START Data for analysis

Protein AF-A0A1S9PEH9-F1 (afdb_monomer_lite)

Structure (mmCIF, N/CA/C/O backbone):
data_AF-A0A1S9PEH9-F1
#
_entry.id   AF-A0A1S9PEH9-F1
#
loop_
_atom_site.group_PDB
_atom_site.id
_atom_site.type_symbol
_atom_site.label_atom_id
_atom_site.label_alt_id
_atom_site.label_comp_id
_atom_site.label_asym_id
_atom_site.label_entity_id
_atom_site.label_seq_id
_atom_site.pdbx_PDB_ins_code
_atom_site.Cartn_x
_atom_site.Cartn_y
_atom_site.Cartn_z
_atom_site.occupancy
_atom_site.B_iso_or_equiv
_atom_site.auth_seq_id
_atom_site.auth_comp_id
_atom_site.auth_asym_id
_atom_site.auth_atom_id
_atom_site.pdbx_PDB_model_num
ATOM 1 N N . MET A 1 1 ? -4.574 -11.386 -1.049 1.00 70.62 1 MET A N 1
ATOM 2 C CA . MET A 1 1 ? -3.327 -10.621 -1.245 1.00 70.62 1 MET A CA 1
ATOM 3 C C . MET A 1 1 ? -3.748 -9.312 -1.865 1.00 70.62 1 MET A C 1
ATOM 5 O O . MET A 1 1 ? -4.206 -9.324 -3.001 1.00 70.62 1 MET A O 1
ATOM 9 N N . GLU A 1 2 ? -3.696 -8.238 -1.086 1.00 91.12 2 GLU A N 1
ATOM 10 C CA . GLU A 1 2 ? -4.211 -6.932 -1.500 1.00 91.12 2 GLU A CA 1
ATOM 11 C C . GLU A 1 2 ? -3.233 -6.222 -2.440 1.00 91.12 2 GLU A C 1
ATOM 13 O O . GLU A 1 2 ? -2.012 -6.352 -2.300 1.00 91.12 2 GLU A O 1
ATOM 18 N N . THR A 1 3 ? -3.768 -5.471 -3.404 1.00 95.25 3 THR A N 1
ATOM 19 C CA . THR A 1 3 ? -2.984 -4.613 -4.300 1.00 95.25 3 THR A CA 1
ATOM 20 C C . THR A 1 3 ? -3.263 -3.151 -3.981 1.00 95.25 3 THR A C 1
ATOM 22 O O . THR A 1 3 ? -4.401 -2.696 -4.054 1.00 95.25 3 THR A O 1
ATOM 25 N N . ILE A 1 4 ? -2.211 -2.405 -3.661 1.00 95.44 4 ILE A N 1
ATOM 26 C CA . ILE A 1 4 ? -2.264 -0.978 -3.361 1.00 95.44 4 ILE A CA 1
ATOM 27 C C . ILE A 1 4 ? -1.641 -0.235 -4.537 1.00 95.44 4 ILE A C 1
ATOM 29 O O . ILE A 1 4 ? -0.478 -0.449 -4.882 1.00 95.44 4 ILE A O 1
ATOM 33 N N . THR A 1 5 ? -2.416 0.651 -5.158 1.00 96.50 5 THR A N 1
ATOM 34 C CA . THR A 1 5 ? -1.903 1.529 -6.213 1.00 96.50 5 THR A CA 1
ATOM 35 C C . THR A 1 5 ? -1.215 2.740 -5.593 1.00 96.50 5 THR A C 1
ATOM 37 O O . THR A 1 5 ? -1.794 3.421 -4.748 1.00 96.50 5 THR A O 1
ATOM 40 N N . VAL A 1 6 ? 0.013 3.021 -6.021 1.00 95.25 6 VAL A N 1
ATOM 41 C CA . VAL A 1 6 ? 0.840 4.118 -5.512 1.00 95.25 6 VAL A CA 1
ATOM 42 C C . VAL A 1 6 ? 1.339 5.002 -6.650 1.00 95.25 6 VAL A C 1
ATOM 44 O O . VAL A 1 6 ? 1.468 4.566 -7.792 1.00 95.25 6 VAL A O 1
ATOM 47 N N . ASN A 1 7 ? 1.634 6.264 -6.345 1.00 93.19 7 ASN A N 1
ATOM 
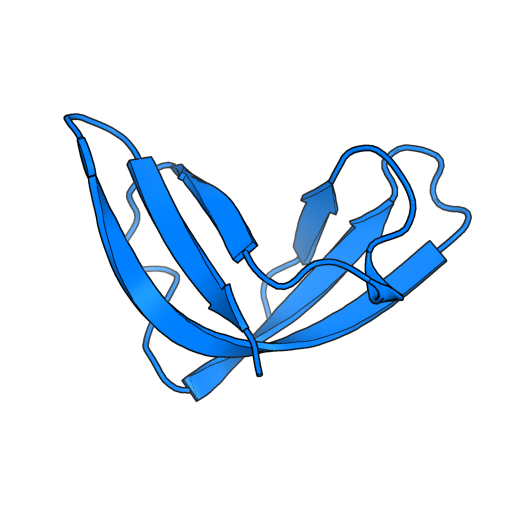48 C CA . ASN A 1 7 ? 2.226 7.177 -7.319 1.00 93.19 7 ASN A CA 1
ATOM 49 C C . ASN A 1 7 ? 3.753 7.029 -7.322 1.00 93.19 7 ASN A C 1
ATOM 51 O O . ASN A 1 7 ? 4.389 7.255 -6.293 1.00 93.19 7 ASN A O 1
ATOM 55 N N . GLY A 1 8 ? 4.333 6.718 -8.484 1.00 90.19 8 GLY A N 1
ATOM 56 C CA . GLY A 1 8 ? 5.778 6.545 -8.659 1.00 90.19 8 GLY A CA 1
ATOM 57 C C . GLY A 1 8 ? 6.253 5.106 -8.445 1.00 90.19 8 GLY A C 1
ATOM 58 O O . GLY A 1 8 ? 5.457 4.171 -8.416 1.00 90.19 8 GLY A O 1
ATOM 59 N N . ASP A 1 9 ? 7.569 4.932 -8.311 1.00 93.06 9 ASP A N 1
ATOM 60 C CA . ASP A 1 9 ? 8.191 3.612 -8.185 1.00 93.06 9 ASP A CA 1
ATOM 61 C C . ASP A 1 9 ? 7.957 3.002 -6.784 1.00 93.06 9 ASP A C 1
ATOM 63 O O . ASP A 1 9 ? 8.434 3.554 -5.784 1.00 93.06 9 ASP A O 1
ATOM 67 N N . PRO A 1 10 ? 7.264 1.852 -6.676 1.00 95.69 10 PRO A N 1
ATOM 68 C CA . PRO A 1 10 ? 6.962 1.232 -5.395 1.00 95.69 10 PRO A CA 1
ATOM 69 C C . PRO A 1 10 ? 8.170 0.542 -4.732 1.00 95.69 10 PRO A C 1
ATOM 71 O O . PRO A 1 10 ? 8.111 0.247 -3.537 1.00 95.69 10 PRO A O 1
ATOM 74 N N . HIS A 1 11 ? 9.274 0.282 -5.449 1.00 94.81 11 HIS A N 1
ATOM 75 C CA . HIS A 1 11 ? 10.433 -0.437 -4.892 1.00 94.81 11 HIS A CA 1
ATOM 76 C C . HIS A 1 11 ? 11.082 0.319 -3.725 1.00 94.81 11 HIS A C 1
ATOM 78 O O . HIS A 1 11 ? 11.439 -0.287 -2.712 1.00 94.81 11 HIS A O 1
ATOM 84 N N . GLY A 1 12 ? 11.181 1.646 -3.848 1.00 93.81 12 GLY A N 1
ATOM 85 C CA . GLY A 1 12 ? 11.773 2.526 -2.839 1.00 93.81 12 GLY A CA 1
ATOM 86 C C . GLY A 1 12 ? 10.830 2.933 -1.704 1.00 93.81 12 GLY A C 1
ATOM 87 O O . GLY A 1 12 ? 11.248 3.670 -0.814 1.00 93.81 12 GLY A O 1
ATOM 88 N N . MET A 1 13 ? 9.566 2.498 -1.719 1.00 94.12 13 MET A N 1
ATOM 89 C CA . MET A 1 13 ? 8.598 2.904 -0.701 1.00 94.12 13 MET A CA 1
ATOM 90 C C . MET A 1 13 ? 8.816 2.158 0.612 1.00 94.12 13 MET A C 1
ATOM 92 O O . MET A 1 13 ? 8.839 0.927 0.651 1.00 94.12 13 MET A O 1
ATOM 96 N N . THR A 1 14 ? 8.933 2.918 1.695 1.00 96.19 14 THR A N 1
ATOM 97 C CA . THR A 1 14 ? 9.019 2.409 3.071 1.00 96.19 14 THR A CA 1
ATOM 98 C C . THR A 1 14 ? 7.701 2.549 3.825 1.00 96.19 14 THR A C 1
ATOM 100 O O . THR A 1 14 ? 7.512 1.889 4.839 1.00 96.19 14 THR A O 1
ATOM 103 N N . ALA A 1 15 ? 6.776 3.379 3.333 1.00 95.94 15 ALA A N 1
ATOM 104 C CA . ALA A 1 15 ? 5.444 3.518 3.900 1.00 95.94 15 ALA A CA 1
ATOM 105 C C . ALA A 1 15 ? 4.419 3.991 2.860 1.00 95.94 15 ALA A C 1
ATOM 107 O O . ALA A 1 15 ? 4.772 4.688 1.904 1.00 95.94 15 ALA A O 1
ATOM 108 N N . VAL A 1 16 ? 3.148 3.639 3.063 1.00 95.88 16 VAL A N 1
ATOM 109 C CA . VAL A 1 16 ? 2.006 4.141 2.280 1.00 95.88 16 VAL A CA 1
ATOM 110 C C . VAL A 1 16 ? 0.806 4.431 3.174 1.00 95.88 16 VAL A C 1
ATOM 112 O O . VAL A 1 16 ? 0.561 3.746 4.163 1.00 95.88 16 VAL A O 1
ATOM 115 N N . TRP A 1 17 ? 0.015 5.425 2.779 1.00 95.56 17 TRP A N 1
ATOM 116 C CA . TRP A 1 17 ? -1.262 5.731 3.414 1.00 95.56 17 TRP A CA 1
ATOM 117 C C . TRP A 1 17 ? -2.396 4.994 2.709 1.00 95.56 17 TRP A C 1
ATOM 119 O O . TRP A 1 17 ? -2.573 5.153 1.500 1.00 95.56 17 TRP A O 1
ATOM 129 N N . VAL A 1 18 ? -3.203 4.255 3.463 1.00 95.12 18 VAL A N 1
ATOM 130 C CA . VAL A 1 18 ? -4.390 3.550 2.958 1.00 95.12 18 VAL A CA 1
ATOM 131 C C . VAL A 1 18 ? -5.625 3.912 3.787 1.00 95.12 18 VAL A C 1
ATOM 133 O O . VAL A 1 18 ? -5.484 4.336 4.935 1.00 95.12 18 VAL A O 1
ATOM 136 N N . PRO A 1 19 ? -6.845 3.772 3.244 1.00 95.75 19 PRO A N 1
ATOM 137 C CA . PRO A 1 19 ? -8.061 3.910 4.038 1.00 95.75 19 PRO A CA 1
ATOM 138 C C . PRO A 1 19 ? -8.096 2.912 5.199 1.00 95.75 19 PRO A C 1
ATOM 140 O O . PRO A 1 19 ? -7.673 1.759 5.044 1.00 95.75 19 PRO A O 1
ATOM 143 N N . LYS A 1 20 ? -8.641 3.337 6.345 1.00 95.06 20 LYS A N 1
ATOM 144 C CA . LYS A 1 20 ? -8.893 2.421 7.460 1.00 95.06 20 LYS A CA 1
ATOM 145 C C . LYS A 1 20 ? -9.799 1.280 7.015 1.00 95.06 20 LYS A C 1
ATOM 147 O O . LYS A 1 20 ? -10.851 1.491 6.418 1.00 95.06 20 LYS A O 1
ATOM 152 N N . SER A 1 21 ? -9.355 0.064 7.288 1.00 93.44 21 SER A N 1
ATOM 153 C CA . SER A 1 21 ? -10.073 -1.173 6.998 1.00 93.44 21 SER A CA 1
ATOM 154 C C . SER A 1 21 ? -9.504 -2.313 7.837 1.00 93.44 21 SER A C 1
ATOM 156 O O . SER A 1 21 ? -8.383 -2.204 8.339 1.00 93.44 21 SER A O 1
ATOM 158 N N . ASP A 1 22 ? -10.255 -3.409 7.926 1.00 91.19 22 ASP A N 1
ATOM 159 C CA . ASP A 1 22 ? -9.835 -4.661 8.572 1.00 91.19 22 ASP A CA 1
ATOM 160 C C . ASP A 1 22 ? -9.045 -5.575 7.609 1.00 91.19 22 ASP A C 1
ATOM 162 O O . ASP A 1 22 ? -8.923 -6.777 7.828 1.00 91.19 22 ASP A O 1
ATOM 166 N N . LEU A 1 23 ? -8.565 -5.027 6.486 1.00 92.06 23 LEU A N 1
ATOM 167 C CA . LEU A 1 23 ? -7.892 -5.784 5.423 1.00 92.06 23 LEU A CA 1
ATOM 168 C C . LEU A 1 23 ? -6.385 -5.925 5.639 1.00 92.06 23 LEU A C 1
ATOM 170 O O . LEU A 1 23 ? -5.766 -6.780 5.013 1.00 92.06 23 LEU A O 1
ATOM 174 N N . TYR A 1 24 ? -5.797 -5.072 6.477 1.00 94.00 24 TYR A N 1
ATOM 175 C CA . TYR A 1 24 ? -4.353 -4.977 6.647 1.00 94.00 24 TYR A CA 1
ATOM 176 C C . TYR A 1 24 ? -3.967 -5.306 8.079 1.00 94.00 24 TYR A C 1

END Data for analysis

* _Task item_
Could you restate word for word the lines above from the one containing "ATOM 56 C CA" through the one containing "ATOM 88 N N", both included, and nothing else?

* _Your solution_
ATOM 56 C CA . GLY A 1 8 ? 5.778 6.545 -8.659 1.00 90.19 8 GLY A CA 1
ATOM 57 C C . GLY A 1 8 ? 6.253 5.106 -8.445 1.00 90.19 8 GLY A C 1
ATOM 58 O O . GLY A 1 8 ? 5.457 4.171 -8.416 1.00 90.19 8 GLY A O 1
ATOM 59 N N . ASP A 1 9 ? 7.569 4.932 -8.311 1.00 93.06 9 ASP A N 1
ATOM 60 C CA . ASP A 1 9 ? 8.191 3.612 -8.185 1.00 93.06 9 ASP A CA 1
ATOM 61 C C . ASP A 1 9 ? 7.957 3.002 -6.784 1.00 93.06 9 ASP A C 1
ATOM 63 O O . ASP A 1 9 ? 8.434 3.554 -5.784 1.00 93.06 9 ASP A O 1
ATOM 67 N N . PRO A 1 10 ? 7.264 1.852 -6.676 1.00 95.69 10 PRO A N 1
ATOM 68 C CA . PRO A 1 10 ? 6.962 1.232 -5.395 1.00 95.69 10 PRO A CA 1
ATOM 69 C C . PRO A 1 10 ? 8.170 0.542 -4.732 1.00 95.69 10 PRO A C 1
ATOM 71 O O . PRO A 1 10 ? 8.111 0.247 -3.537 1.00 95.69 10 PRO A O 1
ATOM 74 N N . HIS A 1 11 ? 9.274 0.282 -5.449 1.00 94.81 11 HIS A N 1
ATOM 75 C CA . HIS A 1 11 ? 10.433 -0.437 -4.892 1.00 94.81 11 HIS A CA 1
ATOM 76 C C . HIS A 1 11 ? 11.082 0.319 -3.725 1.00 94.81 11 HIS A C 1
ATOM 78 O O . HIS A 1 11 ? 11.439 -0.287 -2.712 1.00 94.81 11 HIS A O 1
ATOM 84 N N . GLY A 1 12 ? 11.181 1.646 -3.848 1.00 93.81 12 GLY A N 1
ATOM 85 C CA . GLY A 1 12 ? 11.773 2.526 -2.839 1.00 93.81 12 GLY A CA 1
ATOM 86 C C . GLY A 1 12 ? 10.830 2.933 -1.704 1.00 93.81 12 GLY A C 1
ATOM 87 O O . GLY A 1 12 ? 11.248 3.670 -0.814 1.00 93.81 12 GLY A O 1
ATOM 88 N N . MET A 1 13 ? 9.566 2.498 -1.719 1.00 94.12 13 MET A N 1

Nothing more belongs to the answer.